Poole To Zuckerberg: You’re Doing It Wrong
An anonymous reader writes "At South by Southwest Interactive 2011 in Austin, Texas this week, 4chan founder Christopher Poole (also known as 'moot') took the stage to talk about various online issues. One of these was how important anonymity is on the Internet and how Facebook CEO Mark Zuckerberg doesn't get it."
Shame he'll not be able to hear how wrong he is through his insulating walls of billions of dollars. In fact it's surprising moot isn't aware of this issue given his similarly vast wealth.
Exactly. Sorry Moot, you have a good point, but Zuckerberg didn't hear you over the sound of how much money he made in the time it took you to make that statement. Moot seems to genuinely care about online anonymity, but Zuckerberg cares about making money and doesn't think twice about selling every piece of info he has on you to anyone who wants it.
Society is a balance between privacy and sharing. When a so-called "social" website decides that everything that goes in the website should be "public by default" that really violates the public/private social balance.
In the absence of strong information/data privacy laws, only a fool would use Facebook to put more than even the basic public details about themselves; you only need take a look at the growing legal, workplace and criminal ramifications to see the end results.
The real tough part is that rabid facebook users can get you listed on Facebook just by "tagging" your photo. So you have to join to even purge the stupid... this is anti-social.
Make sure everyone's vote counts: Verified Voting
This illustrates part of Moot's point, I think; before you can begin to receive his idea, let alone process it, you already know who made the statement, and that has colored your perception in some way (you aren't obviously for or against 4chan, but you clearly know what it is). Anonymity is therefore arguably better for the transmission and sharing of ideas, because each idea is forced/allowed to stand on its own. Obviously there is also a place for credited work, such as peer-reviewed submissions, but I think his position is a strong one.
I think he's missing the point of Facebook a little bit, though; it isn't (at least in my experience) an exchange of ideas or the nexus of a creative endeavor. It's a really fancy online address book.
I don't think 4chan is worthless.
Vulgar, irreverent, mob mentality... Can you honestly say facebook is none of those things? Wouldn't you say that it is all of those things, if you were honest? Is the veneer of "manners" and censorship really so important for its own sake?
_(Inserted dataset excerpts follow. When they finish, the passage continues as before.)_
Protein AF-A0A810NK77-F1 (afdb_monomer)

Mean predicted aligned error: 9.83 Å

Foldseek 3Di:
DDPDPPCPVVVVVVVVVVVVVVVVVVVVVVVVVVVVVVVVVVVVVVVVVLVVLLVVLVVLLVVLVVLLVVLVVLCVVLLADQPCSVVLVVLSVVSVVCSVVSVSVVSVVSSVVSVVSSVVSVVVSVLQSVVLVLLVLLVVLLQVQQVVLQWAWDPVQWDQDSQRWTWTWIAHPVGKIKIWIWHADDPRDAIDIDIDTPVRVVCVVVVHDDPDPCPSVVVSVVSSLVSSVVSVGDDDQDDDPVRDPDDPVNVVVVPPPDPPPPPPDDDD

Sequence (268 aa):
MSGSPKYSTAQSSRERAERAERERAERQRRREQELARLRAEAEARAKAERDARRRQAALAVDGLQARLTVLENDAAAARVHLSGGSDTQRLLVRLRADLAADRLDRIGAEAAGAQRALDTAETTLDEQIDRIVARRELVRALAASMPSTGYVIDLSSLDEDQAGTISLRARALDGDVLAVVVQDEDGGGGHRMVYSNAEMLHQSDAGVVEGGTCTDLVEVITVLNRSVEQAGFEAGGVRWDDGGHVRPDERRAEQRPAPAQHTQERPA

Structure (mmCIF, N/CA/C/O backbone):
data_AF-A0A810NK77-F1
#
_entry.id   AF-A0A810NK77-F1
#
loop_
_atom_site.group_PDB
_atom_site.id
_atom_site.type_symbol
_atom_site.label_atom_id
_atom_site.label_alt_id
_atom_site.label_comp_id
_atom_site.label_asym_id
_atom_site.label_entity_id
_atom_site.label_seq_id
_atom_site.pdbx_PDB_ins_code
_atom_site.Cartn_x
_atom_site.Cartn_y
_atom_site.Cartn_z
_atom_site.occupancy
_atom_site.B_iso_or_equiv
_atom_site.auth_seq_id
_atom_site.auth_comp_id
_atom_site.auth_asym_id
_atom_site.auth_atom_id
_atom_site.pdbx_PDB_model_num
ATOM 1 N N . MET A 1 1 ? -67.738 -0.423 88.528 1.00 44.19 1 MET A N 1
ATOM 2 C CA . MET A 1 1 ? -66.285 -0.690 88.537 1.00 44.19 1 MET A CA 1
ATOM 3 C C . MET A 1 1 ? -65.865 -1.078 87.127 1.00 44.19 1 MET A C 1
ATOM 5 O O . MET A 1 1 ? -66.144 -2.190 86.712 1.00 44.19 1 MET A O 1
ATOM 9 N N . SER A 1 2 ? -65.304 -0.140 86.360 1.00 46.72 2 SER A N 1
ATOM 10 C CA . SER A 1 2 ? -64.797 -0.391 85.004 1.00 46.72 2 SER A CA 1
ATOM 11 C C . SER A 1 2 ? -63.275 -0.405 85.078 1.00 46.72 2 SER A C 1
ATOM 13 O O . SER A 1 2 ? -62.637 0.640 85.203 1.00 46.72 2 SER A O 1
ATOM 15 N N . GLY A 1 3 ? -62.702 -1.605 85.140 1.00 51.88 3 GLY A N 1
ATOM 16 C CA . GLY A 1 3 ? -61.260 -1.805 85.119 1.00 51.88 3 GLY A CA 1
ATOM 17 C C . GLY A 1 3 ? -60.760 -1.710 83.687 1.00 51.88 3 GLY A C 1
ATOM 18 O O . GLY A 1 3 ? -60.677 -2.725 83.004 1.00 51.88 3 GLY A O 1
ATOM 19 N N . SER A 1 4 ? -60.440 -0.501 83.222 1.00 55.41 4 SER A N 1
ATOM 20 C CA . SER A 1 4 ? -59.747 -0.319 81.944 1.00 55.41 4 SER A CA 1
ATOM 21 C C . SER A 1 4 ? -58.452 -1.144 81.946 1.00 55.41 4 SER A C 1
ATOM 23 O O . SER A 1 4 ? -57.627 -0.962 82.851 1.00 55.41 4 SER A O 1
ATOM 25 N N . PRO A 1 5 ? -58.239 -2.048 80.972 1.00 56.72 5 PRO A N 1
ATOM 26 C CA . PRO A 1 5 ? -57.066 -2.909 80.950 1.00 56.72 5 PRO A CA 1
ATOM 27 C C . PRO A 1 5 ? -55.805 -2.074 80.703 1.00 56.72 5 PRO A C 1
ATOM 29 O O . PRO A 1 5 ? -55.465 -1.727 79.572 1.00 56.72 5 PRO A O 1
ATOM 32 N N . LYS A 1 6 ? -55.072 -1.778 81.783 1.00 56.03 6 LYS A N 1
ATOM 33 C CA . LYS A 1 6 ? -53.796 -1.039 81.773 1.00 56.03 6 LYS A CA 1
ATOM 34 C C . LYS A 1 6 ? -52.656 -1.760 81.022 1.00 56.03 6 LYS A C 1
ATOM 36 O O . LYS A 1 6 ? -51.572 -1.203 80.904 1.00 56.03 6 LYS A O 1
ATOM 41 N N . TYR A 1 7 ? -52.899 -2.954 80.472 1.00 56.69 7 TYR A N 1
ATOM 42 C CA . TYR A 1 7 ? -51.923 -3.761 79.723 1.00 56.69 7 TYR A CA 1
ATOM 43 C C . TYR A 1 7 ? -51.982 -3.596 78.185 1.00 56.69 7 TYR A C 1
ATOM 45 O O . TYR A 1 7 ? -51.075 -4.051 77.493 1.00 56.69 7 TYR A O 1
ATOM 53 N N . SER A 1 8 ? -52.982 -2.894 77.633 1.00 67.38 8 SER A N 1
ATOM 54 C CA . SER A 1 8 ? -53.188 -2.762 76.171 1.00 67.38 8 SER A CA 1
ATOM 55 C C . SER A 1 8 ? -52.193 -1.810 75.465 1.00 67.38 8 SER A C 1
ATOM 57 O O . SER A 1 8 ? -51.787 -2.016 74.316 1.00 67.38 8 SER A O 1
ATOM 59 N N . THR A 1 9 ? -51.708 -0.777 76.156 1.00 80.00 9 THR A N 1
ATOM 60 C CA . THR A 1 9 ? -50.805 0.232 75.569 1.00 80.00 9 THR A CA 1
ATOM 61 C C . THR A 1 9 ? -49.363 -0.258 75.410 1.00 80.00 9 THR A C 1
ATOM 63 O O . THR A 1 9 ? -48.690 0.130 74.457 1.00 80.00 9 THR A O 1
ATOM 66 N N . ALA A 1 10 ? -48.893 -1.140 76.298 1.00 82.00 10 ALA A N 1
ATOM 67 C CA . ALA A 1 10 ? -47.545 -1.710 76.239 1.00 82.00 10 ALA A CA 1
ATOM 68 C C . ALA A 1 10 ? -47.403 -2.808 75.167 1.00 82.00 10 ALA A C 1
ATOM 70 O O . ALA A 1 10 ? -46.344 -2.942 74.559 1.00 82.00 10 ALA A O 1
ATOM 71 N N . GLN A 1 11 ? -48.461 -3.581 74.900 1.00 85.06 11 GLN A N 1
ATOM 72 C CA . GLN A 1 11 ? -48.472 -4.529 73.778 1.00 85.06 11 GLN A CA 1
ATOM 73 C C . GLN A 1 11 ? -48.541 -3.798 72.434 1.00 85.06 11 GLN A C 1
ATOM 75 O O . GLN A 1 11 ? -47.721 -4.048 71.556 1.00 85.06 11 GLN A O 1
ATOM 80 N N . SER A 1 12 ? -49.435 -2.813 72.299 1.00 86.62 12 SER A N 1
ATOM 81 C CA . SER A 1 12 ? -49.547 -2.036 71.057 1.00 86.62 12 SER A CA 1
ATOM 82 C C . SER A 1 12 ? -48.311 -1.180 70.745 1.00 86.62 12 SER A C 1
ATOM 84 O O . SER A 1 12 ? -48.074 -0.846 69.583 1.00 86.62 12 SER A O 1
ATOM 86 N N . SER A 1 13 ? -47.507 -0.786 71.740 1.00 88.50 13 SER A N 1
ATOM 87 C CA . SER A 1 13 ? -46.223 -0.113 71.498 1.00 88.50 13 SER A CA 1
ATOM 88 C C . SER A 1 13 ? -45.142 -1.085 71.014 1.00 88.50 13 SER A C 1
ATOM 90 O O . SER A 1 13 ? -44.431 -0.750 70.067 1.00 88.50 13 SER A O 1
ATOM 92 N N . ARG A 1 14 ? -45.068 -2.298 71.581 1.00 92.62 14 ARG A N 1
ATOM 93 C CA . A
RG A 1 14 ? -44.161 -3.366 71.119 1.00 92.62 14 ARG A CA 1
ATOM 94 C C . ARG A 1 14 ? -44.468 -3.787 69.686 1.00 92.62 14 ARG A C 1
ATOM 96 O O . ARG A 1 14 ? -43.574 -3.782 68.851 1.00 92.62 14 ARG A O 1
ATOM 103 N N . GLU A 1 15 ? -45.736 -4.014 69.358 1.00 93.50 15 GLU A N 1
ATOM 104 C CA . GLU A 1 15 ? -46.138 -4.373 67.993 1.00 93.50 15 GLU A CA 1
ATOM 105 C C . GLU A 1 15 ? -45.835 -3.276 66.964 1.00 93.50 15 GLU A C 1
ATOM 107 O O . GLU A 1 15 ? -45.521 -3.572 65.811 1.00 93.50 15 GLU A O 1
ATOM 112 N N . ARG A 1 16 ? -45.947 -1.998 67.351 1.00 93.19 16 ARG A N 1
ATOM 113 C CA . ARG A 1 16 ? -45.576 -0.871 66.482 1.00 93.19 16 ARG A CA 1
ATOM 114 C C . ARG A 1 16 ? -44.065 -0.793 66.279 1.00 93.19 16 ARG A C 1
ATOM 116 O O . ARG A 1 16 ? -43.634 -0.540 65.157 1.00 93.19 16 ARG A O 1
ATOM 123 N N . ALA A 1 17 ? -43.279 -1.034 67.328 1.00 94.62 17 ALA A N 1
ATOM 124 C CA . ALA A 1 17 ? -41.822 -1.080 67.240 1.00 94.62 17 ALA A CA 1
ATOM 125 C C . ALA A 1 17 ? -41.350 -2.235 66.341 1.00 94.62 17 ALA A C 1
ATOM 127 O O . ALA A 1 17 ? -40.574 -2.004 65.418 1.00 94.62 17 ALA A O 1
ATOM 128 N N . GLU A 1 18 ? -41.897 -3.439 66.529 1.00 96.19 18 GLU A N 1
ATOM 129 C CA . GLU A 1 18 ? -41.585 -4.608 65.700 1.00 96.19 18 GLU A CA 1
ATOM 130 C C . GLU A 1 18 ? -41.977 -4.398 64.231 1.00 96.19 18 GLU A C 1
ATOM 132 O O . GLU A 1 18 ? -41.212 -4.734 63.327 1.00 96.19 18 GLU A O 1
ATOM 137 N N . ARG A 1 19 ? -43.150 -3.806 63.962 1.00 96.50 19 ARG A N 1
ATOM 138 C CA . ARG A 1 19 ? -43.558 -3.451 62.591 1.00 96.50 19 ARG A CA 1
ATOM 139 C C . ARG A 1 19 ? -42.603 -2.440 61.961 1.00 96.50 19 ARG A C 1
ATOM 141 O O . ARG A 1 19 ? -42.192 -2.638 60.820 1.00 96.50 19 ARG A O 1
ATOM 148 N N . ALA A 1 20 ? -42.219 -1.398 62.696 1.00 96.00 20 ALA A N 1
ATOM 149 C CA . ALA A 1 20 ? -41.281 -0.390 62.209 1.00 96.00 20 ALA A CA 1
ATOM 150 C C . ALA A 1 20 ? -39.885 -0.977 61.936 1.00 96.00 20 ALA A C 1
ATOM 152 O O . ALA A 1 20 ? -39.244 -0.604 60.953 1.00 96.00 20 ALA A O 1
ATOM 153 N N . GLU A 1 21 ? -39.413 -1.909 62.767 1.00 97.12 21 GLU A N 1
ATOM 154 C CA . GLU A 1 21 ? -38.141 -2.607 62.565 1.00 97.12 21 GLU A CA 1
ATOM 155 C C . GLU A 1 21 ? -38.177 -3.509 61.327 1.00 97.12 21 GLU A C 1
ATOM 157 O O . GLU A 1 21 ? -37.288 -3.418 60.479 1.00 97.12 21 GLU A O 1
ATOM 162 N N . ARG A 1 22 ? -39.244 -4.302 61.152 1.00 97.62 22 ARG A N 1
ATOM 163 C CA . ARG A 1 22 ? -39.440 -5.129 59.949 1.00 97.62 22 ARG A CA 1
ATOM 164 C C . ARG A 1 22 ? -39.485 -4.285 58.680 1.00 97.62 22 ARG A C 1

Maybe your mom would feel more comfortable in the lie (see what I did there?), but 4chan's /b/ is just as valid a form of human interaction and expression as facebook -- it merely operates by different rules, with different norms, and a different history. To deny that 4chan is important as a feature of the human condition is to deny that anyone has a mental life: the life that we don't blurt out in public for fear of social repercussions. Nevertheless, this aspect of humans does still exist, and you won't make it disappear just because you get rid of 4chan and other anonymous modes of communication. Repression makes things worse, never better.
You do need both -- and you can't assert that 4chan is "worthless" and be self-consistent. Facebook, in all its corporate data-farm glory, is no more legitimately "good" no matter how much less child porn, no matter how much less gore, no matter how popular it is, and no matter how wealthy its owners.
You're a a soft-skulled, sophomoric, self-righteous hypocrite. It doesn't say anything good about /. that you were modded up (why expect an enlightened, objective moderation response from the anonymous internet, though).
Still. Parent remains profoundly inane.
Hah, when you're anonymous it's easier to debate because personal qualities of the people making the arguments are unknown; therefore, the arguments are more likely to stand on their own (although people do speculate).
That "stand behind it" crap is really all just manly-sounding bullshit.
Do you know any previously-closeted gays? Or currently-closed ones that haven't come out to everyone yet?
Have you ever lived in a small community?
Have you ever tried asking friends and family members about something personal and embarrassing to you, like erectile dysfunction? In a restaurant, or at a ball game?
Beyond the rare cases where one is actually threatened with death or imprisonment, social ostracization occurs all the time, and stigmas are attached to practically everything, especially in small communities. These make it difficult, even unbearable, to live openly. I recommend you read these Wiki articles:
http://en.wikipedia.org/wiki/Spiral_of_silence
http://en.wikipedia.org/wiki/Shame_society
http://en.wikipedia.org/wiki/Guilt_society
One can hope for a perfect world where nobody has anything to fear from sharing everything with anyone, but such a world is unrealistic in the extreme.